Several schools in central Monrovia are faced with situations that are very rare in many 21st century schools.

One of such schools is the Solomon & Son elementary school located in the Borough of West Point adjacent to Fanti town beach area.

A visit to the school edifice recently by our reporter revealed children between ages 4 and 15 using old car batteries and broken blocks as seats in a zinc shack that has two teachers to instruct five classes being run by the institution.

When asked, one of the teachers at the school said the school, which was established in 1996 has not made much improvement in its facilities, because there was not enough funds to carry out the necessary improvements.

“I would like to see all of the children seated in concrete walled facility on benches or chairs but there is no funding to do that. We are charging just LD$250 per semester for each child but this amount is not enough to help us improve this place,” Mr. Samuel Collins said.

He noted that there has been no subsidy from the government to the school since it was founded in 1996, and what they have been doing was only intended to help educate the robustly multiplying children population in West Point, which has an estimated 80,000 population of which 30 percent are children.

Some of the things that the school needs, according to one of the instructors, include a proper school building, instructional materials and human capacity.

When Mr. Collins was asked why he could not just close the institution down because it lacks all necessities to be called a school, he said that would be detrimental to the drive to provide education to all Liberian children.

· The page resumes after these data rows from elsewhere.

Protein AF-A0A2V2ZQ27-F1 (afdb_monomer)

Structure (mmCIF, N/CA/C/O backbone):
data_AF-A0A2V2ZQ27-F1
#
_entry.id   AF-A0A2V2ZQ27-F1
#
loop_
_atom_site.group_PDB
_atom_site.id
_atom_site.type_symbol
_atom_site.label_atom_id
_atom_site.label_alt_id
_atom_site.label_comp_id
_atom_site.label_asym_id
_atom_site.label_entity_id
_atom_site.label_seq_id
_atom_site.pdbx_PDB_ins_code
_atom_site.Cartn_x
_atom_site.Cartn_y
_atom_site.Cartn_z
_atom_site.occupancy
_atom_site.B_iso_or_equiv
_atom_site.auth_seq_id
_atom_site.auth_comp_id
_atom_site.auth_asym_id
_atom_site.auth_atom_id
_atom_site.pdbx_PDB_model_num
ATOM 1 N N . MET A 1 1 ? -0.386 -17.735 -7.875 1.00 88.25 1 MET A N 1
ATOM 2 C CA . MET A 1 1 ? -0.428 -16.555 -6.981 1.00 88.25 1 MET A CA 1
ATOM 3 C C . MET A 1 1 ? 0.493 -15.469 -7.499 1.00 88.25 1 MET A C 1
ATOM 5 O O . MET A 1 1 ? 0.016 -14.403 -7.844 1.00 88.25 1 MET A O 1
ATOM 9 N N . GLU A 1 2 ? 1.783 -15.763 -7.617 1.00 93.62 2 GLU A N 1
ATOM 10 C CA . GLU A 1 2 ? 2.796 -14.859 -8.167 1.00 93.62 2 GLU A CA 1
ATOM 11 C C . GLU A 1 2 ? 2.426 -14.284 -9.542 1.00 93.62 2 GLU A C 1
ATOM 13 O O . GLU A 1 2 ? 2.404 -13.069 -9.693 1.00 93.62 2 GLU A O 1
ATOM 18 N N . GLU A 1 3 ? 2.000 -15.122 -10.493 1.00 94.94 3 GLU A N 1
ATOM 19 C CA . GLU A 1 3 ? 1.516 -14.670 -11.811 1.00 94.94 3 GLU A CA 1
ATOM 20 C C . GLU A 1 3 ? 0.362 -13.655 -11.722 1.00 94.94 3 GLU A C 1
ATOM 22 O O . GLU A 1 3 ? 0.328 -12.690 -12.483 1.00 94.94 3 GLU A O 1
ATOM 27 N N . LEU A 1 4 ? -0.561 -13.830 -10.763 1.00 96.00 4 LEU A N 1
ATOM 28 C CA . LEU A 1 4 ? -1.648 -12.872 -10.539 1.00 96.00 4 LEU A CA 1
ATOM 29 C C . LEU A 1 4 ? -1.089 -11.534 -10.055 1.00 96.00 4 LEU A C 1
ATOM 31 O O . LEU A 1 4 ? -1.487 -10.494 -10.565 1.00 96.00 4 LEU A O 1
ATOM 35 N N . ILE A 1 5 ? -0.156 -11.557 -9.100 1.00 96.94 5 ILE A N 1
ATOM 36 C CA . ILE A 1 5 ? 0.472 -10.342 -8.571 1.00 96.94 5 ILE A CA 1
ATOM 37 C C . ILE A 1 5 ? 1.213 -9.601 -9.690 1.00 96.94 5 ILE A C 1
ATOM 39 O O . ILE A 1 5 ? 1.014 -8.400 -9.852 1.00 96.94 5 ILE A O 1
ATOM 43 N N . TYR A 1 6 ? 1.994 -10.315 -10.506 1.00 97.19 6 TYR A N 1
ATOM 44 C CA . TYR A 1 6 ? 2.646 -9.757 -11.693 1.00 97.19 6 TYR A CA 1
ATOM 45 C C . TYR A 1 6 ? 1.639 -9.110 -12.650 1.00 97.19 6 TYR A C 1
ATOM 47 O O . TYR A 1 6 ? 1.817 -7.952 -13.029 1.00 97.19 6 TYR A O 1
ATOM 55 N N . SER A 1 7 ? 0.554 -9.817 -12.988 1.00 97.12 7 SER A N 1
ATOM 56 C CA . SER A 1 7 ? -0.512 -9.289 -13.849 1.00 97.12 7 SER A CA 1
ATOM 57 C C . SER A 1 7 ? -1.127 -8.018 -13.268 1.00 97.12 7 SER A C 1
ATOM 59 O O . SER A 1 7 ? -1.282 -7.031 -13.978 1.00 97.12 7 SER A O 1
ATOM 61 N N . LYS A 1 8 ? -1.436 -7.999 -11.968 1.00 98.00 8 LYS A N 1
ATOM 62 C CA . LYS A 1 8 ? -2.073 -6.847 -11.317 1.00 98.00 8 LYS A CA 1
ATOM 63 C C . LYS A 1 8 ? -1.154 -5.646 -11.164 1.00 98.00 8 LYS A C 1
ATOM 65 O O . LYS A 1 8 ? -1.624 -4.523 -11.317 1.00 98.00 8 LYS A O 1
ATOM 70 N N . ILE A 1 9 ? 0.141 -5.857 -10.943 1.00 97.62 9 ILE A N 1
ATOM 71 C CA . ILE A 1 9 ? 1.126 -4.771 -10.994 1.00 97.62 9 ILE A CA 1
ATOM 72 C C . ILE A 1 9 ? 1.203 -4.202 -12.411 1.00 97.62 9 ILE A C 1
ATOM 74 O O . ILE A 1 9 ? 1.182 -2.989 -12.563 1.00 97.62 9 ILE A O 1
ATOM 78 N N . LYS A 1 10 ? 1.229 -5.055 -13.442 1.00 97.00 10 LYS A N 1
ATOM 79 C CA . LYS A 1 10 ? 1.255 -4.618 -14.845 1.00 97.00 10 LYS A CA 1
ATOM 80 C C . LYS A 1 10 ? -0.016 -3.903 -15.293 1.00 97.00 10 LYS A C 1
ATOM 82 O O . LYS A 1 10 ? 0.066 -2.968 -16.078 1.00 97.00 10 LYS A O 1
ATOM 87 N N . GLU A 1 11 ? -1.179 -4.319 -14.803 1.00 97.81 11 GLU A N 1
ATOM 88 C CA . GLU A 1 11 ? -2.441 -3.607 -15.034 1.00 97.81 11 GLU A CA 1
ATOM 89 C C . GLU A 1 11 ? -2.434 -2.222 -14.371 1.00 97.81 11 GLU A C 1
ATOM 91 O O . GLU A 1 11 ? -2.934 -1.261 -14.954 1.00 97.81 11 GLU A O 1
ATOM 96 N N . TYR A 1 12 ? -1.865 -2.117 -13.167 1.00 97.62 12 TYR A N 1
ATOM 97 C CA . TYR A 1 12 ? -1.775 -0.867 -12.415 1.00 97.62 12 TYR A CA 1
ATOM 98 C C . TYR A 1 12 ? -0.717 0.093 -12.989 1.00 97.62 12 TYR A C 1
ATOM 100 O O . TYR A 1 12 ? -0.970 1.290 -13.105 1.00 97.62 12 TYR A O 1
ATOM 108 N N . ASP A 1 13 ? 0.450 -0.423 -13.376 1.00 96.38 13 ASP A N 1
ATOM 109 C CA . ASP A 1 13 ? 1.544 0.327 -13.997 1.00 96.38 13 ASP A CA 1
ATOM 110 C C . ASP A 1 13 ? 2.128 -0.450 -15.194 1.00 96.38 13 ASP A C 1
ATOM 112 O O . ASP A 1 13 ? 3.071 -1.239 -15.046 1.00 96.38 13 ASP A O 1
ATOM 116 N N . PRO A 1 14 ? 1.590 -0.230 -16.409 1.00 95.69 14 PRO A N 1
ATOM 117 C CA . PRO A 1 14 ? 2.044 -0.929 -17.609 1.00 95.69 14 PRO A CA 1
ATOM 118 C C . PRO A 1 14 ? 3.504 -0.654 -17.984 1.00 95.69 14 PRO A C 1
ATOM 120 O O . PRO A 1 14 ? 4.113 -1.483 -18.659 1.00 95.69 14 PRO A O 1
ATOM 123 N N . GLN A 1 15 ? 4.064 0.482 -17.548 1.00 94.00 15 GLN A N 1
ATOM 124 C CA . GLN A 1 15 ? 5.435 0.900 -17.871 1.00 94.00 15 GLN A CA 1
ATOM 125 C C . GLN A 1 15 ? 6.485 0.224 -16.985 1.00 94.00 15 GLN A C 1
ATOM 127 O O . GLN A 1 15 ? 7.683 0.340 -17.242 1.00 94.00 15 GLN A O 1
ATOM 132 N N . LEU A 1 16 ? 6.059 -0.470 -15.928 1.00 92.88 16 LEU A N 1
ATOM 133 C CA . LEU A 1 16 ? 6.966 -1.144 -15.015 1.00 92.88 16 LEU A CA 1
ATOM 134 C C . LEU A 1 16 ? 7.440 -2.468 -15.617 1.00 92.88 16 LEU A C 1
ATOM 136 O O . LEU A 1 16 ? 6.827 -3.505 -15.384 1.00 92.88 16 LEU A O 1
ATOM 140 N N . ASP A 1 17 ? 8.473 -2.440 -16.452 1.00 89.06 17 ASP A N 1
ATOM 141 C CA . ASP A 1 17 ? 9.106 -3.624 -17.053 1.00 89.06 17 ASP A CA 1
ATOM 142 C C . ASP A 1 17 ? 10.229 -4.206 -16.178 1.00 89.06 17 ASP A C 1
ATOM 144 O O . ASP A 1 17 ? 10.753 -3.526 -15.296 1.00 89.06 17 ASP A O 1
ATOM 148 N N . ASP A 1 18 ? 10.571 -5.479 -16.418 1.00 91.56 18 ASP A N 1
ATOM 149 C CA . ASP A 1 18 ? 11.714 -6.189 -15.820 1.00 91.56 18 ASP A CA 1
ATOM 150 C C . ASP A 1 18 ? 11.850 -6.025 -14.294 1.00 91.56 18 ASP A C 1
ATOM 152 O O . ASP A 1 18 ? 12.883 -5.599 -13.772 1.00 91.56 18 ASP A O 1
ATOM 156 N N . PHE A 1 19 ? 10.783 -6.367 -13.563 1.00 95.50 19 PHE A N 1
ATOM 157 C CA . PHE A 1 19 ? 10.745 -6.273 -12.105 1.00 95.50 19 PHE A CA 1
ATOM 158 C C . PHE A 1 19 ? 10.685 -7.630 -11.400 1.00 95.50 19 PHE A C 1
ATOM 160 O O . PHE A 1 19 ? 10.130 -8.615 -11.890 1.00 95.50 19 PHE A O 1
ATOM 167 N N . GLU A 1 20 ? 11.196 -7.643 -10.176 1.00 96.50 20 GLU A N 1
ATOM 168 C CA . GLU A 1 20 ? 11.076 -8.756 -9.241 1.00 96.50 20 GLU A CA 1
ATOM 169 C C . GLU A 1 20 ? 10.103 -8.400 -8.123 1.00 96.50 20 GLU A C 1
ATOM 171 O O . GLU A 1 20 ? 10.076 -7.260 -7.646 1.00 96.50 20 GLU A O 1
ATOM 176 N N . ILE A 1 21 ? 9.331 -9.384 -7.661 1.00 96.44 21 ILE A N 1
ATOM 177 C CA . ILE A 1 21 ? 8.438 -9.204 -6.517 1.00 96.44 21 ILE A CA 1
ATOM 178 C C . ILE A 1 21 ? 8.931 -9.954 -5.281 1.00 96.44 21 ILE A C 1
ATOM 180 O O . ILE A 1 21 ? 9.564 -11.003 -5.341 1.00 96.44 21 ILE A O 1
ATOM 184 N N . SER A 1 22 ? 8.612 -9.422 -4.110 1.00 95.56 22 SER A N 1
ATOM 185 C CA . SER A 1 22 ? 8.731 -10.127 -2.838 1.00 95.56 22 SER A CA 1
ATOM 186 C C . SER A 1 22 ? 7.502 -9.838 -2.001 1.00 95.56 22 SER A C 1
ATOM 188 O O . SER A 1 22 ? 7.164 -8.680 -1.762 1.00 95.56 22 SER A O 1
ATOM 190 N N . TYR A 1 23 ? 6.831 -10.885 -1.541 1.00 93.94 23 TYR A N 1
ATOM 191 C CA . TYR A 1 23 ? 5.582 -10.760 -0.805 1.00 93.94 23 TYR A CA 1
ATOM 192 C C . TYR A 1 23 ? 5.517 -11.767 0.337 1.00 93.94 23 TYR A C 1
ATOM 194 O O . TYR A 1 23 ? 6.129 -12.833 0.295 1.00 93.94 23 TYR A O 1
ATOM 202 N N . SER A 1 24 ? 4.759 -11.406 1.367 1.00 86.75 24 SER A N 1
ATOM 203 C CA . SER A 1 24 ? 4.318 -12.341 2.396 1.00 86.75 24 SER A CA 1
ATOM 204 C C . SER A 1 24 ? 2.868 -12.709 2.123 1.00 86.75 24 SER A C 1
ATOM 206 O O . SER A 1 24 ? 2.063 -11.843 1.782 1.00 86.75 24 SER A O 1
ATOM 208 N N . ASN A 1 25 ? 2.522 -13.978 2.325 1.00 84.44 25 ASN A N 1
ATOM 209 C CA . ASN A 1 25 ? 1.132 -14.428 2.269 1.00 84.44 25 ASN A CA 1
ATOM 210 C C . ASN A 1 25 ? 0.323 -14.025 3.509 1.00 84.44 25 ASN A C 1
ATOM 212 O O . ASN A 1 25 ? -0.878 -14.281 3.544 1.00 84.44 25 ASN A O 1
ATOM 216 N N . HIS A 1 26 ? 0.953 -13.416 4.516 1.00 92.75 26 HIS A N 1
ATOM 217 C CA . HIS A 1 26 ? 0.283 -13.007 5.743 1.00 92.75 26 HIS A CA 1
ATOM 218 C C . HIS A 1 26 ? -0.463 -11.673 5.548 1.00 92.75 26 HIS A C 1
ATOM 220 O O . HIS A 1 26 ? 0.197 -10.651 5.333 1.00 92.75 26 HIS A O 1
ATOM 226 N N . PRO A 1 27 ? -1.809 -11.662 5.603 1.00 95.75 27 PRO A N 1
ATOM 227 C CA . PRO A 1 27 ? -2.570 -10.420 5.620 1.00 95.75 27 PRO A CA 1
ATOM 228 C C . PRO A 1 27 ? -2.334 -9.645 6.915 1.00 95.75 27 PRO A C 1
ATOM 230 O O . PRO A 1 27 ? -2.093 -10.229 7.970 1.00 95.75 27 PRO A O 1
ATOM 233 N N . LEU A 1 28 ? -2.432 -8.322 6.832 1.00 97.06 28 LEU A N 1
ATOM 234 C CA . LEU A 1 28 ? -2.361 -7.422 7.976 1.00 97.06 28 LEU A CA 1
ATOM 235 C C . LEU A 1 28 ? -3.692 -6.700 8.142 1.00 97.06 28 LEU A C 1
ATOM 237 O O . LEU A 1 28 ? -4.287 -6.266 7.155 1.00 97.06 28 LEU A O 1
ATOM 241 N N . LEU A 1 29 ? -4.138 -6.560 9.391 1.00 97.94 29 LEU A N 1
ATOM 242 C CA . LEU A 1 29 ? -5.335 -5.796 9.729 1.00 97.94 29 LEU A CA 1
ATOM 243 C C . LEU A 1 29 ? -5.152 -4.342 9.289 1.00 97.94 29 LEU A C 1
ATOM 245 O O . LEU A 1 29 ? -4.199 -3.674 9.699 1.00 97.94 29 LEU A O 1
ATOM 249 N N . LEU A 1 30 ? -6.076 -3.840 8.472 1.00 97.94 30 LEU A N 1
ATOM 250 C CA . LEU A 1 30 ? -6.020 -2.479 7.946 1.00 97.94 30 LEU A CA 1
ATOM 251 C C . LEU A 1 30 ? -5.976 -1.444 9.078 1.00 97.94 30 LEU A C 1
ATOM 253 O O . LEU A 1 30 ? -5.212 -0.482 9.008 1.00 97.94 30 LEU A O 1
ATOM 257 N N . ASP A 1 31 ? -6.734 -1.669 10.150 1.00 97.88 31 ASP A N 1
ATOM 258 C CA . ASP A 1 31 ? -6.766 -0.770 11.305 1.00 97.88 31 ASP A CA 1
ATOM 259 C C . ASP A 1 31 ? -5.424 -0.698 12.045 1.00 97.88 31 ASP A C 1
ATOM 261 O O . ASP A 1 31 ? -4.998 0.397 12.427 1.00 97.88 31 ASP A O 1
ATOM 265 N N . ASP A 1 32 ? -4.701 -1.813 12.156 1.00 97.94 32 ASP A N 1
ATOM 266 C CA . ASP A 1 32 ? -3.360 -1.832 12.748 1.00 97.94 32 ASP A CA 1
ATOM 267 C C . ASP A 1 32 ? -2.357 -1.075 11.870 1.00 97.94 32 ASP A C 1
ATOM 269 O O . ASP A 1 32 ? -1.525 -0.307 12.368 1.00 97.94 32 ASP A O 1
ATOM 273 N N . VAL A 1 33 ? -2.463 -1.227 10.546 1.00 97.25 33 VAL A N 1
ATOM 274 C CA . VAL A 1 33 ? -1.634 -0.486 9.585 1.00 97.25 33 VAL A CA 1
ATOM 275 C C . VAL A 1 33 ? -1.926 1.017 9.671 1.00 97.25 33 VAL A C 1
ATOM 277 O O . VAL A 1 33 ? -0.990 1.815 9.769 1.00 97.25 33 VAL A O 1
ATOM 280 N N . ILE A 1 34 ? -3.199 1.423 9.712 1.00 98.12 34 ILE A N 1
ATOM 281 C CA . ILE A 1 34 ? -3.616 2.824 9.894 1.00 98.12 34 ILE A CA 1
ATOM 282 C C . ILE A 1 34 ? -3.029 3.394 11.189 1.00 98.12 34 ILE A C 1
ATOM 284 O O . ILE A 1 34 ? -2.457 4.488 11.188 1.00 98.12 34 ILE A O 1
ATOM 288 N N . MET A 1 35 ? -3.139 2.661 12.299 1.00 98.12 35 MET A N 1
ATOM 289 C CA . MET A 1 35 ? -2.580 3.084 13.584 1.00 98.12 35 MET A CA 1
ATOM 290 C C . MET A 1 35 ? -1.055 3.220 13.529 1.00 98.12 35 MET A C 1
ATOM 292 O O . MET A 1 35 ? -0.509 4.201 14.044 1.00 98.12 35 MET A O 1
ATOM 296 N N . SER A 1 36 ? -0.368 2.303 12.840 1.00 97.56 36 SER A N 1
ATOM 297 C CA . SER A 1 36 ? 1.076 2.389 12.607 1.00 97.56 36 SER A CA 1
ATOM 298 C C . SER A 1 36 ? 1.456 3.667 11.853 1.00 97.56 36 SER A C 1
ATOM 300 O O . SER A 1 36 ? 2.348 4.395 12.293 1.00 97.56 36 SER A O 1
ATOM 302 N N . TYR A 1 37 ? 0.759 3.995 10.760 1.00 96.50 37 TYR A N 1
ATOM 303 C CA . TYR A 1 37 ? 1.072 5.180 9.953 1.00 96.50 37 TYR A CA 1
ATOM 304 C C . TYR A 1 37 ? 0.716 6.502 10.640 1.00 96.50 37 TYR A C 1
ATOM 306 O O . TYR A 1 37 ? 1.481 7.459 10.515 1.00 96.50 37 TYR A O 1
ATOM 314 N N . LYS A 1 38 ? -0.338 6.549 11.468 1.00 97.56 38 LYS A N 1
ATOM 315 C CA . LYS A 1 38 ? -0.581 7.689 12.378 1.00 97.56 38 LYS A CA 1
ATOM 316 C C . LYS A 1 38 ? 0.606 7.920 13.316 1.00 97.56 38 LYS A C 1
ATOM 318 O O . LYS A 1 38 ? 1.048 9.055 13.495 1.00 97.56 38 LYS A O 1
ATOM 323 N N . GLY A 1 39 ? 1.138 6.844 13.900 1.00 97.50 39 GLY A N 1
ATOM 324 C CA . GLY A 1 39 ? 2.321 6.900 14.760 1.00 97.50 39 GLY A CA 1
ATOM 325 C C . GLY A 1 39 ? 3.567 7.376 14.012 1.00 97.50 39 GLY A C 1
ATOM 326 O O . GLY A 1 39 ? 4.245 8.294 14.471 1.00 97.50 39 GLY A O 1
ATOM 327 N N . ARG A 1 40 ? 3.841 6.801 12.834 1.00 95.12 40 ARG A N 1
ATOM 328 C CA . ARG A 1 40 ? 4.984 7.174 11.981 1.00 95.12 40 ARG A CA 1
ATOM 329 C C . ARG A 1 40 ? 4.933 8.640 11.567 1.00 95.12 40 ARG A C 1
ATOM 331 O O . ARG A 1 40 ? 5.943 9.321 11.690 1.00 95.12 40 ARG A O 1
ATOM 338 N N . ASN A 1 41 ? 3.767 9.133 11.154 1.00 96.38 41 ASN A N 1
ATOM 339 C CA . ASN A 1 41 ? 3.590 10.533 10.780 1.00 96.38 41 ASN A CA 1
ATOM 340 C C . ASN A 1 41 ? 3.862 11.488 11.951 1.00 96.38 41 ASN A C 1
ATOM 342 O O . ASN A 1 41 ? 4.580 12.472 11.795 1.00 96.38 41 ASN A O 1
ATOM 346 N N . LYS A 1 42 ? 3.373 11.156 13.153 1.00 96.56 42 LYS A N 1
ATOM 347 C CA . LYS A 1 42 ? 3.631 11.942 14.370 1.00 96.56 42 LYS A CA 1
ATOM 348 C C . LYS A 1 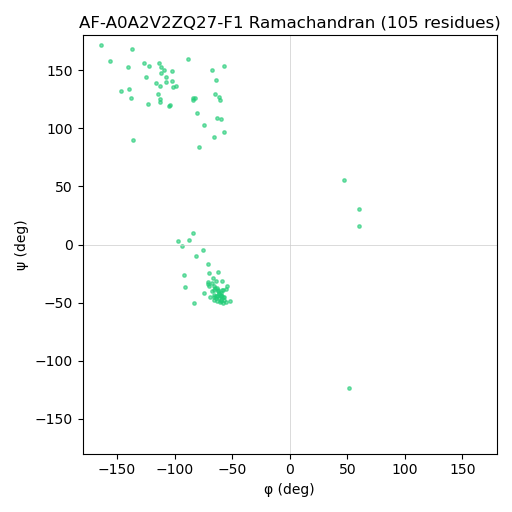42 ? 5.113 11.965 14.768 1.00 96.56 42 LYS A C 1
ATOM 350 O O . LYS A 1 42 ? 5.565 12.938 15.364 1.00 96.56 42 LYS A O 1
ATOM 355 N N . LEU A 1 43 ? 5.849 10.890 14.483 1.00 96.44 43 LEU A N 1
ATOM 356 C CA . LEU A 1 43 ? 7.270 10.734 14.816 1.00 96.44 43 LEU A CA 1
ATOM 357 C C . LEU A 1 43 ? 8.219 11.156 13.680 1.00 96.44 43 LEU A C 1
ATOM 359 O O . LEU A 1 43 ? 9.438 11.073 13.852 1.00 96.44 43 LEU A O 1
ATOM 363 N N . ALA A 1 44 ? 7.688 11.578 12.528 1.00 94.19 44 ALA A N 1
ATOM 364 C CA . ALA A 1 44 ? 8.481 11.979 11.375 1.00 94.19 44 ALA A CA 1
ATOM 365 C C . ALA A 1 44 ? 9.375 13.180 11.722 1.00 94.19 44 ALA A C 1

“My brother I can close this school down this very moment but what will become of these children you are looking at? Most of the parents of these children can hardly afford the LD$500 per year, and we have instances from last year that the children fees were not paid up to now. So, you see, we are just helping the government to educate the children but we ourselves need help to make our vision a reality,” Collins said.

The population of the school was placed around 200 students by Collins in all of the classes in the school.

Collins called on the government and the people of Liberia to aid the school in any way possible so that the children attending it will have a better educational facility.